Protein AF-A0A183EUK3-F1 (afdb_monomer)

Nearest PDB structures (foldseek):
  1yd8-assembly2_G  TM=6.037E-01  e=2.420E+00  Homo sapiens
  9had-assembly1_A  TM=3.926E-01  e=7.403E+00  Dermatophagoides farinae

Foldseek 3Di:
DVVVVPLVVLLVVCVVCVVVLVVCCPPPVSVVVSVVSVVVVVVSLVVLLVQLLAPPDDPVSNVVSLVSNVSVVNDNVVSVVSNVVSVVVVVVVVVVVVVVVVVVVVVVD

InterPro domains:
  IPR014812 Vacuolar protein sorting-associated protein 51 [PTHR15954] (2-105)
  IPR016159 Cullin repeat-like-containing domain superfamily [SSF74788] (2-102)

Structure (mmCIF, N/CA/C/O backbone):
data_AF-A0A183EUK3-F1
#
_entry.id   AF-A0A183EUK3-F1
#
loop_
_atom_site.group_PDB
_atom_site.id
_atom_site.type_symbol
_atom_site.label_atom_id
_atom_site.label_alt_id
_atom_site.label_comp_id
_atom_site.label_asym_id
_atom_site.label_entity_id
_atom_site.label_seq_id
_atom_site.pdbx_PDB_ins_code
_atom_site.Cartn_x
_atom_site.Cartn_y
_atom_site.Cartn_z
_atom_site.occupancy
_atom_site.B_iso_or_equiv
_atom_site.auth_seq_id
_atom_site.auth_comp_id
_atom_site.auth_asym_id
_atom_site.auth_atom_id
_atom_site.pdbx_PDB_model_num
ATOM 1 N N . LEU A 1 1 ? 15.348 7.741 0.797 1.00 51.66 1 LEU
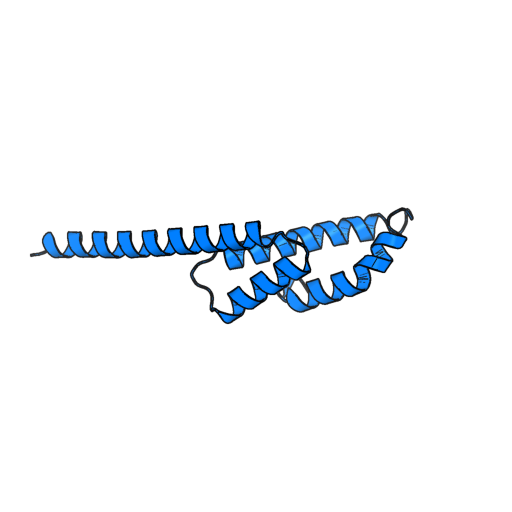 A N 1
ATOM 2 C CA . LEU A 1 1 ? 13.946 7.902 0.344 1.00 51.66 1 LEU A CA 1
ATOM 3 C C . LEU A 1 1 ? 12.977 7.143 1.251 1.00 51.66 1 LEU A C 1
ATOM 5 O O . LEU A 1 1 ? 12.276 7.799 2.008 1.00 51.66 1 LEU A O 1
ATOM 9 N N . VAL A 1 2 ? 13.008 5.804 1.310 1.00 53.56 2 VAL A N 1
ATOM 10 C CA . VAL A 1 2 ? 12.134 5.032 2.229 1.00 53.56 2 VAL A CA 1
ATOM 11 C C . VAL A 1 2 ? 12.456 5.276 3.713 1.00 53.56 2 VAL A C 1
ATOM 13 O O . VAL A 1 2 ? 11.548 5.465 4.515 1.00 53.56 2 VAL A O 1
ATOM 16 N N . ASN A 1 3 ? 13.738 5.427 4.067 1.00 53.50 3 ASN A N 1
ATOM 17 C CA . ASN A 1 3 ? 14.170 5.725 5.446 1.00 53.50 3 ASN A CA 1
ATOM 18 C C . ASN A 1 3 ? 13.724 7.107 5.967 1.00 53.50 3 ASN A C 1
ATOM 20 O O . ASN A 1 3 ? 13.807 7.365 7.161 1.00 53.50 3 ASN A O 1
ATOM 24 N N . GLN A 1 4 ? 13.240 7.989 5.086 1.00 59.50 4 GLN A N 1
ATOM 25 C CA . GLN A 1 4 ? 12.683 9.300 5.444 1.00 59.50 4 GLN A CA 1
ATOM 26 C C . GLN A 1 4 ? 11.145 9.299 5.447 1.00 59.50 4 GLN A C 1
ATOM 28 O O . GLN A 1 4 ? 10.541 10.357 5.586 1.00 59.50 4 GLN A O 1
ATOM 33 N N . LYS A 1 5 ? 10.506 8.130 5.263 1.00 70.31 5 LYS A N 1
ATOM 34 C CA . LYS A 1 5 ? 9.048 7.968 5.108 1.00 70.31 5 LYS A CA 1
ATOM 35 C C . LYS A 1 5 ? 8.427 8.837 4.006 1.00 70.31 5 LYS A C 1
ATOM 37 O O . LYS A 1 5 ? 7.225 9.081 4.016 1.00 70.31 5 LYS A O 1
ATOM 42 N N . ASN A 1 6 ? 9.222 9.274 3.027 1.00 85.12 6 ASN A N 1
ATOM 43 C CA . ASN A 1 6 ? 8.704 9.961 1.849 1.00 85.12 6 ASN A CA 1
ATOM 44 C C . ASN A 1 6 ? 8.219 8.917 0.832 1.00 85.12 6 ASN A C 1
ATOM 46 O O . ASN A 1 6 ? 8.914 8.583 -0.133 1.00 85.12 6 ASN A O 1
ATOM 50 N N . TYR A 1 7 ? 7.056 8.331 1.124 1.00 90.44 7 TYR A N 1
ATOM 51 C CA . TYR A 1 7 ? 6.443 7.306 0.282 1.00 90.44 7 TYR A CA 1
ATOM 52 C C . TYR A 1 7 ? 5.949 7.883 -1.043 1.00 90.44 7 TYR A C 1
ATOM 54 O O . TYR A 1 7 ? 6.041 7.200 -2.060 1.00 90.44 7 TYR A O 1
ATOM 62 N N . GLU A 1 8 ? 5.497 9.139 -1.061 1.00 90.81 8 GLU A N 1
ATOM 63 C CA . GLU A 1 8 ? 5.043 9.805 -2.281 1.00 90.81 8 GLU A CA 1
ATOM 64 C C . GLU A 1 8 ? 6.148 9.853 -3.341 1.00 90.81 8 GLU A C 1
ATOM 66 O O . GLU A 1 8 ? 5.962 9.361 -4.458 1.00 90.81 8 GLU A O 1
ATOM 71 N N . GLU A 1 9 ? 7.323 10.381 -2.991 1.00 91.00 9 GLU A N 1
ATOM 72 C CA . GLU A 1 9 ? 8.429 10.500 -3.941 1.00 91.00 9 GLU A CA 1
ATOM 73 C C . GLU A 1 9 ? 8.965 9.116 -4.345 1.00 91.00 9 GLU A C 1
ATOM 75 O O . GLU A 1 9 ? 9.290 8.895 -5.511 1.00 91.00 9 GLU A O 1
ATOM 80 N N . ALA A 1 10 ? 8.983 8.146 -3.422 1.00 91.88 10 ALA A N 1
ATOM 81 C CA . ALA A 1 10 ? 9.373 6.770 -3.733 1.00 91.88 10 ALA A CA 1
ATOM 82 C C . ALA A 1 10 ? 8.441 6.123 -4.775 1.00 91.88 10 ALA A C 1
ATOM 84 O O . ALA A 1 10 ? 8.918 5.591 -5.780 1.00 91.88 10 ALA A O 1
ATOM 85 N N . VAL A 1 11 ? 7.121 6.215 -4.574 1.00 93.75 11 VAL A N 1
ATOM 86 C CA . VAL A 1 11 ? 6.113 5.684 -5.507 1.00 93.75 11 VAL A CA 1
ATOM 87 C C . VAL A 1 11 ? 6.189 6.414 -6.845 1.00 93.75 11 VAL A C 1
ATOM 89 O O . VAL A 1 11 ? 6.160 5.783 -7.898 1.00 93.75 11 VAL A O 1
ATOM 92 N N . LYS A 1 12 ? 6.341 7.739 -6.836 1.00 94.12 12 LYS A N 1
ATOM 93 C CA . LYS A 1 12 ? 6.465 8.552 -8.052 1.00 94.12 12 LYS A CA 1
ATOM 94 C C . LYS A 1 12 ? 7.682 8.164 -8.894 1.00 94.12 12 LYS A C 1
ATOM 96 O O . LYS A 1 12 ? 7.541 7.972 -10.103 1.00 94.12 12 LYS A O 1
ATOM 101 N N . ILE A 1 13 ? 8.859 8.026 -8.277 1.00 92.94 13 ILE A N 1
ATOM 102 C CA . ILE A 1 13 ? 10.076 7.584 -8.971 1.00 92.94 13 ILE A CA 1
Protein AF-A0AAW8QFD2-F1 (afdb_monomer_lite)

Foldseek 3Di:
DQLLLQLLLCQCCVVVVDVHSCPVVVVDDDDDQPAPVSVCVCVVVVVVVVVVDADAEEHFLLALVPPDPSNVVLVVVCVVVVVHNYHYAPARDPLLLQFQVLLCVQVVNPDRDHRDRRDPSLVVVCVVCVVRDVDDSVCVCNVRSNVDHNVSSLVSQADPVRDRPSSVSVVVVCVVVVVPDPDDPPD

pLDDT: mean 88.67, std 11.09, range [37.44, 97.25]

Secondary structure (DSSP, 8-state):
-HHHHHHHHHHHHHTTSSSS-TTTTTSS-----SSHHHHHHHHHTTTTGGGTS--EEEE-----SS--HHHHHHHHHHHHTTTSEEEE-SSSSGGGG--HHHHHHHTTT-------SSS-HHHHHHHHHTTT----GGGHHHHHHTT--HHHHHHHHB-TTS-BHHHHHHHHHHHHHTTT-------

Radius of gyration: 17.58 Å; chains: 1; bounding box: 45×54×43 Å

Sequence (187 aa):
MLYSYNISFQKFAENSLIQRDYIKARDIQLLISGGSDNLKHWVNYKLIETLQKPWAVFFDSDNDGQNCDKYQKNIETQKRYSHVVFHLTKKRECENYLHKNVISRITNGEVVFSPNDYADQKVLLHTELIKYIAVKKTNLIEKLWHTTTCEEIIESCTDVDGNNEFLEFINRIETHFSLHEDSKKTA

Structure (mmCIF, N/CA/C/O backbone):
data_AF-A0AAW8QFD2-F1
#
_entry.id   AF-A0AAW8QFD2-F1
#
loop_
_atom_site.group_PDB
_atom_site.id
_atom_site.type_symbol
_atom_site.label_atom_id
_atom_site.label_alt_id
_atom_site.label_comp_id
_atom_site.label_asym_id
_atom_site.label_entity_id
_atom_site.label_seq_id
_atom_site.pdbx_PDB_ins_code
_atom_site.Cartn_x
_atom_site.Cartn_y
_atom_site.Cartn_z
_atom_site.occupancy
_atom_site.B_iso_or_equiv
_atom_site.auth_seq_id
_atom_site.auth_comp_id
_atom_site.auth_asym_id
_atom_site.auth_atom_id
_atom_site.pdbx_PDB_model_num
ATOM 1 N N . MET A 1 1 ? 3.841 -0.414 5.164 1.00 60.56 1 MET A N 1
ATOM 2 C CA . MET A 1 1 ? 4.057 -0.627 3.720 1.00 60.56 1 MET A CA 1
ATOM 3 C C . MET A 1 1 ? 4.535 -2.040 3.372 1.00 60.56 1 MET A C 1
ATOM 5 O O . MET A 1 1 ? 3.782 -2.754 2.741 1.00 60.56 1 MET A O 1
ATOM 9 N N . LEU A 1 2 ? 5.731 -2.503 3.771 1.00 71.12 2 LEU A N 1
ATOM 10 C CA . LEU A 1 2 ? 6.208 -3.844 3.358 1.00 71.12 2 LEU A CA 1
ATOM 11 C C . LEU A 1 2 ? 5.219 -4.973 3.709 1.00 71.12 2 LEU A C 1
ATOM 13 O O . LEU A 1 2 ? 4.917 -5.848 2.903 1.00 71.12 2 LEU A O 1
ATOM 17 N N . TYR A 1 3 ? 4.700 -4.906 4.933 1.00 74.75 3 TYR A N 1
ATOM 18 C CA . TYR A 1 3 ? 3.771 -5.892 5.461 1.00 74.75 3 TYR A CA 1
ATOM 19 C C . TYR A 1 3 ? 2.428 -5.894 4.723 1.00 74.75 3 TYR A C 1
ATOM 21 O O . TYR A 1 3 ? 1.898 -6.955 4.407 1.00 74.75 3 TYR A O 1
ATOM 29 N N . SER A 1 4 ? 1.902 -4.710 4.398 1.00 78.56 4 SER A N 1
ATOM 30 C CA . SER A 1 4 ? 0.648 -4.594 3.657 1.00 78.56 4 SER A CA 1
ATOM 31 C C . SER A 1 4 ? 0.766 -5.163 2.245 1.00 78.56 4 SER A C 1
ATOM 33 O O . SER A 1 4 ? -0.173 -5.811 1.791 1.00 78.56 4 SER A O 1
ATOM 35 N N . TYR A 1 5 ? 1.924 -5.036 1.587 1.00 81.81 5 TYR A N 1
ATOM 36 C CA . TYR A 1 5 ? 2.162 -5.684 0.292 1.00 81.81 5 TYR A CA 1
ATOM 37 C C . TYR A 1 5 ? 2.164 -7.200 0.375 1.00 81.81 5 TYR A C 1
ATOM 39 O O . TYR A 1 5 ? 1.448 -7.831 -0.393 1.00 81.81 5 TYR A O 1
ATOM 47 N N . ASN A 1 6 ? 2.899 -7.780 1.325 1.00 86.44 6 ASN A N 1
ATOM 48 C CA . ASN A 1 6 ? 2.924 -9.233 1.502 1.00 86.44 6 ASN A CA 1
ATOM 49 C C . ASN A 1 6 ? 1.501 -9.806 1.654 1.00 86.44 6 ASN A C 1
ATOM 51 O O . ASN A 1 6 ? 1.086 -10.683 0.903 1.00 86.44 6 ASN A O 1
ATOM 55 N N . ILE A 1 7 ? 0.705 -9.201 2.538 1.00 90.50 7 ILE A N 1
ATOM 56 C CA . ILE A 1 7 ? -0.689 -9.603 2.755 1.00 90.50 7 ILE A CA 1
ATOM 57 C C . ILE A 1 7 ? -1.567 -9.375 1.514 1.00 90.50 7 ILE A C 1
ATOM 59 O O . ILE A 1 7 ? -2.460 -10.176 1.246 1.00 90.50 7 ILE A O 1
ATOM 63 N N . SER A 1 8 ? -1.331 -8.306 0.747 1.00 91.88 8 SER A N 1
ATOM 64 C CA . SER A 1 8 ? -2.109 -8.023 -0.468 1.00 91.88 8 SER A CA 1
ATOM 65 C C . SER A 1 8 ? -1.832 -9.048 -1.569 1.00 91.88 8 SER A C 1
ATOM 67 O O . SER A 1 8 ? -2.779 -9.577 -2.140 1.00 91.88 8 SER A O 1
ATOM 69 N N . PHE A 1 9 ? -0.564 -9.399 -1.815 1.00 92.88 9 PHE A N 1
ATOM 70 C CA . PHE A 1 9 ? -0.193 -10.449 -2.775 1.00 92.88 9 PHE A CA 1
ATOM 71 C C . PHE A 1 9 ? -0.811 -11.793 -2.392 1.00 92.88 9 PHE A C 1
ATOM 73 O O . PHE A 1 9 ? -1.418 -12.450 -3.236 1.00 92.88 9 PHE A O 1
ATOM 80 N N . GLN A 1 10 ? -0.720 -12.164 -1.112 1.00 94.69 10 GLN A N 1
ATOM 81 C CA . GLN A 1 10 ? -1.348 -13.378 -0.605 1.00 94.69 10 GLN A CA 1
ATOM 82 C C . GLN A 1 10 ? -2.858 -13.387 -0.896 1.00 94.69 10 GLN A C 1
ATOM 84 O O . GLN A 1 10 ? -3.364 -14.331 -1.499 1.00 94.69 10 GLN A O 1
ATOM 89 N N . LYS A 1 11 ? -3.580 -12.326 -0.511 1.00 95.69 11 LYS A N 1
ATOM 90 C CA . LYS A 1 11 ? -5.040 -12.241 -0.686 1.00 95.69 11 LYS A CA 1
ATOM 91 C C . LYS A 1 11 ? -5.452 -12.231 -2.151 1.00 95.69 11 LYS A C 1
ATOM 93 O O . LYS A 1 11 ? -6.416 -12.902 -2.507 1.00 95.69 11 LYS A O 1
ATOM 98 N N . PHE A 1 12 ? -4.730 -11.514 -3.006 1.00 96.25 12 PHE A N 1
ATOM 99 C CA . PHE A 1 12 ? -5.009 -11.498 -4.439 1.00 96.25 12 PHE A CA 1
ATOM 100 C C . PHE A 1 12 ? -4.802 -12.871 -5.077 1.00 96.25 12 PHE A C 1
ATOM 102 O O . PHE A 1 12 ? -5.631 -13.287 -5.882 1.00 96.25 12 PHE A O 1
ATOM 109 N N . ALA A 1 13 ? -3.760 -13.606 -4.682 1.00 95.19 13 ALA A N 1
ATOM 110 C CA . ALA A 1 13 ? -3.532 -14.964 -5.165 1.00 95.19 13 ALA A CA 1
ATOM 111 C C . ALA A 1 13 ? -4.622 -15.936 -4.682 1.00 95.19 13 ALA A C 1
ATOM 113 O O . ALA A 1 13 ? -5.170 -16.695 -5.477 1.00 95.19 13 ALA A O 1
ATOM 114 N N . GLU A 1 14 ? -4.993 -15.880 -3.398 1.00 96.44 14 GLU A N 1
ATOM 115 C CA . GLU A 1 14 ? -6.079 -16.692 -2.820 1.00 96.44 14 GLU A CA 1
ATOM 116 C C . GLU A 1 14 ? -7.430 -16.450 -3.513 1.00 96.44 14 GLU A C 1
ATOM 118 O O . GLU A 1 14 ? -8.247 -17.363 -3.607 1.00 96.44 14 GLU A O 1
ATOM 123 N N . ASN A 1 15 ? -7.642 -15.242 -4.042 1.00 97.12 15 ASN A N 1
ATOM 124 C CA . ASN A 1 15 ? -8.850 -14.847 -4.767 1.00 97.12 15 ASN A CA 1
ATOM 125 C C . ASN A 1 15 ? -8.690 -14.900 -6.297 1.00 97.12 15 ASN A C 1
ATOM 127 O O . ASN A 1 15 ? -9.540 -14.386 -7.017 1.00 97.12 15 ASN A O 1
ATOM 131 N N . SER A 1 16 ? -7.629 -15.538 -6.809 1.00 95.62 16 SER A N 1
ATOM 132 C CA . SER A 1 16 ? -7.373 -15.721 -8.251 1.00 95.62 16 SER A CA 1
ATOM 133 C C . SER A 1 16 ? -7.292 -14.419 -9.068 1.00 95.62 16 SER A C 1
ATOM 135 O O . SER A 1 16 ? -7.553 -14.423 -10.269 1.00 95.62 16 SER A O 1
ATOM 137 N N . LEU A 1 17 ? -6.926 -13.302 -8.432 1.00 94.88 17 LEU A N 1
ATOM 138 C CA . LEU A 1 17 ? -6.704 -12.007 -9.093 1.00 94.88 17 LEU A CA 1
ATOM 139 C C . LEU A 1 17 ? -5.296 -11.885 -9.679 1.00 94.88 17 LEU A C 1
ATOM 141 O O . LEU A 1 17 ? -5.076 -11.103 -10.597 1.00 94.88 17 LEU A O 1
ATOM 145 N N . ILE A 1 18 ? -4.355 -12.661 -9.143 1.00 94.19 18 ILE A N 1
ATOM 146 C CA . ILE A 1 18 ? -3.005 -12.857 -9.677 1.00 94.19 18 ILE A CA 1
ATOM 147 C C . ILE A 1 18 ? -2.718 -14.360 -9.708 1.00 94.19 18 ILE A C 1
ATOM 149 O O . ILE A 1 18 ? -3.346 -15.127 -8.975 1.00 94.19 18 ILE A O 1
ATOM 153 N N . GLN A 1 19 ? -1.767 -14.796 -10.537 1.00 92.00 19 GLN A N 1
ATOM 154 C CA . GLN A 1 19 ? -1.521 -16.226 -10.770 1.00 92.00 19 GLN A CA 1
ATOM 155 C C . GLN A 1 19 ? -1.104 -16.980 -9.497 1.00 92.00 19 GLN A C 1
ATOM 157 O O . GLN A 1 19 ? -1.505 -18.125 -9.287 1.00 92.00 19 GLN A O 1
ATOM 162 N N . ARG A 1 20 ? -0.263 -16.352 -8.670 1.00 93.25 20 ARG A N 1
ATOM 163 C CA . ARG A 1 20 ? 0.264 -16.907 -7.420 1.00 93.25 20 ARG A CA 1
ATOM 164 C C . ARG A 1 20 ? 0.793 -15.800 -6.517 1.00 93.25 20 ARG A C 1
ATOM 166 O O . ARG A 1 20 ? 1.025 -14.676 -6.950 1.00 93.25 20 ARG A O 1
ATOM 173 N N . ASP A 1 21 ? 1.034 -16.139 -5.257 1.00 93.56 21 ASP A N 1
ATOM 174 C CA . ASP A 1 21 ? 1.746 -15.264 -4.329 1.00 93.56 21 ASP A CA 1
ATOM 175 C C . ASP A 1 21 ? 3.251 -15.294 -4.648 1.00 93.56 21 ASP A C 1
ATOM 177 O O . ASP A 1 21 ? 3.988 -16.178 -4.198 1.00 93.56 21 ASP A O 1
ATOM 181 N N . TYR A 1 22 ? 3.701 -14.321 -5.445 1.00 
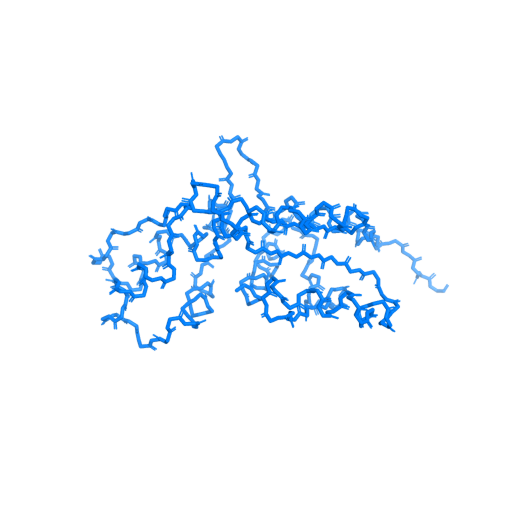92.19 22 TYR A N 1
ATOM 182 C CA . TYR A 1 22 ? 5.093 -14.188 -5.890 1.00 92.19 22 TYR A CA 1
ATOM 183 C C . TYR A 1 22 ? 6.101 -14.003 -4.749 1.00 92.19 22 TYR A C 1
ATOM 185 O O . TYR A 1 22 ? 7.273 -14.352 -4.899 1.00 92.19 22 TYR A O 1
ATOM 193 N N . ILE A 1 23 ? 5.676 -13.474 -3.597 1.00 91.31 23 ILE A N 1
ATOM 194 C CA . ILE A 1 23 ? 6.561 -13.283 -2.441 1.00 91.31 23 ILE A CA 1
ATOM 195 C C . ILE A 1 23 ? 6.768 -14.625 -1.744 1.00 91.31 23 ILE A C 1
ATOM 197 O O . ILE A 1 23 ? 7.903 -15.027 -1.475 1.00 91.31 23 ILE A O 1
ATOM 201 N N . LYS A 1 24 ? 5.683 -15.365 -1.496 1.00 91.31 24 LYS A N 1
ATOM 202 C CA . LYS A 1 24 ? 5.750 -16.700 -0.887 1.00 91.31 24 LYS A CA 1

+++++

▸ THE TASK: Once you reach the line with "ATOM 16 N N" in the data above, copy it and every line after it exactly, up to and including the line with "ATOM 63 C CA".

▸ ANSWER FOR THE TASK:
ATOM 16 N N . ASN A 1 3 ? 13.738 5.427 4.067 1.00 53.50 3 ASN A N 1
ATOM 17 C CA . ASN A 1 3 ? 14.170 5.725 5.446 1.00 53.50 3 ASN A CA 1
ATOM 18 C C . ASN A 1 3 ? 13.724 7.107 5.967 1.00 53.50 3 ASN A C 1
ATOM 20 O O . ASN A 1 3 ? 13.807 7.365 7.161 1.00 53.50 3 ASN A O 1
ATOM 24 N N . GLN A 1 4 ? 13.240 7.989 5.086 1.00 59.50 4 GLN A N 1
ATOM 25 C CA . GLN A 1 4 ? 12.683 9.300 5.444 1.00 59.50 4 GLN A CA 1
ATOM 26 C C . GLN A 1 4 ? 11.145 9.299 5.447 1.00 59.50 4 GLN A C 1
ATOM 28 O O . GLN A 1 4 ? 10.541 10.357 5.586 1.00 59.50 4 GLN A O 1
ATOM 33 N N . LYS A 1 5 ? 10.506 8.130 5.263 1.00 70.31 5 LYS A N 1
ATOM 34 C CA . LYS A 1 5 ? 9.048 7.968 5.108 1.00 70.31 5 LYS A CA 1
ATOM 35 C C . LYS A 1 5 ? 8.427 8.837 4.006 1.00 70.31 5 LYS A C 1
ATOM 37 O O . LYS A 1 5 ? 7.225 9.081 4.016 1.00 70.31 5 LYS A O 1
ATOM 42 N N . ASN A 1 6 ? 9.222 9.274 3.027 1.00 85.12 6 ASN A N 1
ATOM 43 C CA . ASN A 1 6 ? 8.704 9.961 1.849 1.00 85.12 6 ASN A CA 1
ATOM 44 C C . ASN A 1 6 ? 8.219 8.917 0.832 1.00 85.12 6 ASN A C 1
ATOM 46 O O . ASN A 1 6 ? 8.914 8.583 -0.133 1.00 85.12 6 ASN A O 1
ATOM 50 N N . TYR A 1 7 ? 7.056 8.331 1.124 1.00 90.44 7 TYR A N 1
ATOM 51 C CA . TYR A 1 7 ? 6.443 7.306 0.282 1.00 90.44 7 TYR A CA 1
ATOM 52 C C . TYR A 1 7 ? 5.949 7.883 -1.043 1.00 90.44 7 TYR A C 1
ATOM 54 O O . TYR A 1 7 ? 6.041 7.200 -2.060 1.00 90.44 7 TYR A O 1
ATOM 62 N N . GLU A 1 8 ? 5.497 9.139 -1.061 1.00 90.81 8 GLU A N 1
ATOM 63 C CA . GLU A 1 8 ? 5.043 9.805 -2.281 1.00 90.81 8 GLU A CA 1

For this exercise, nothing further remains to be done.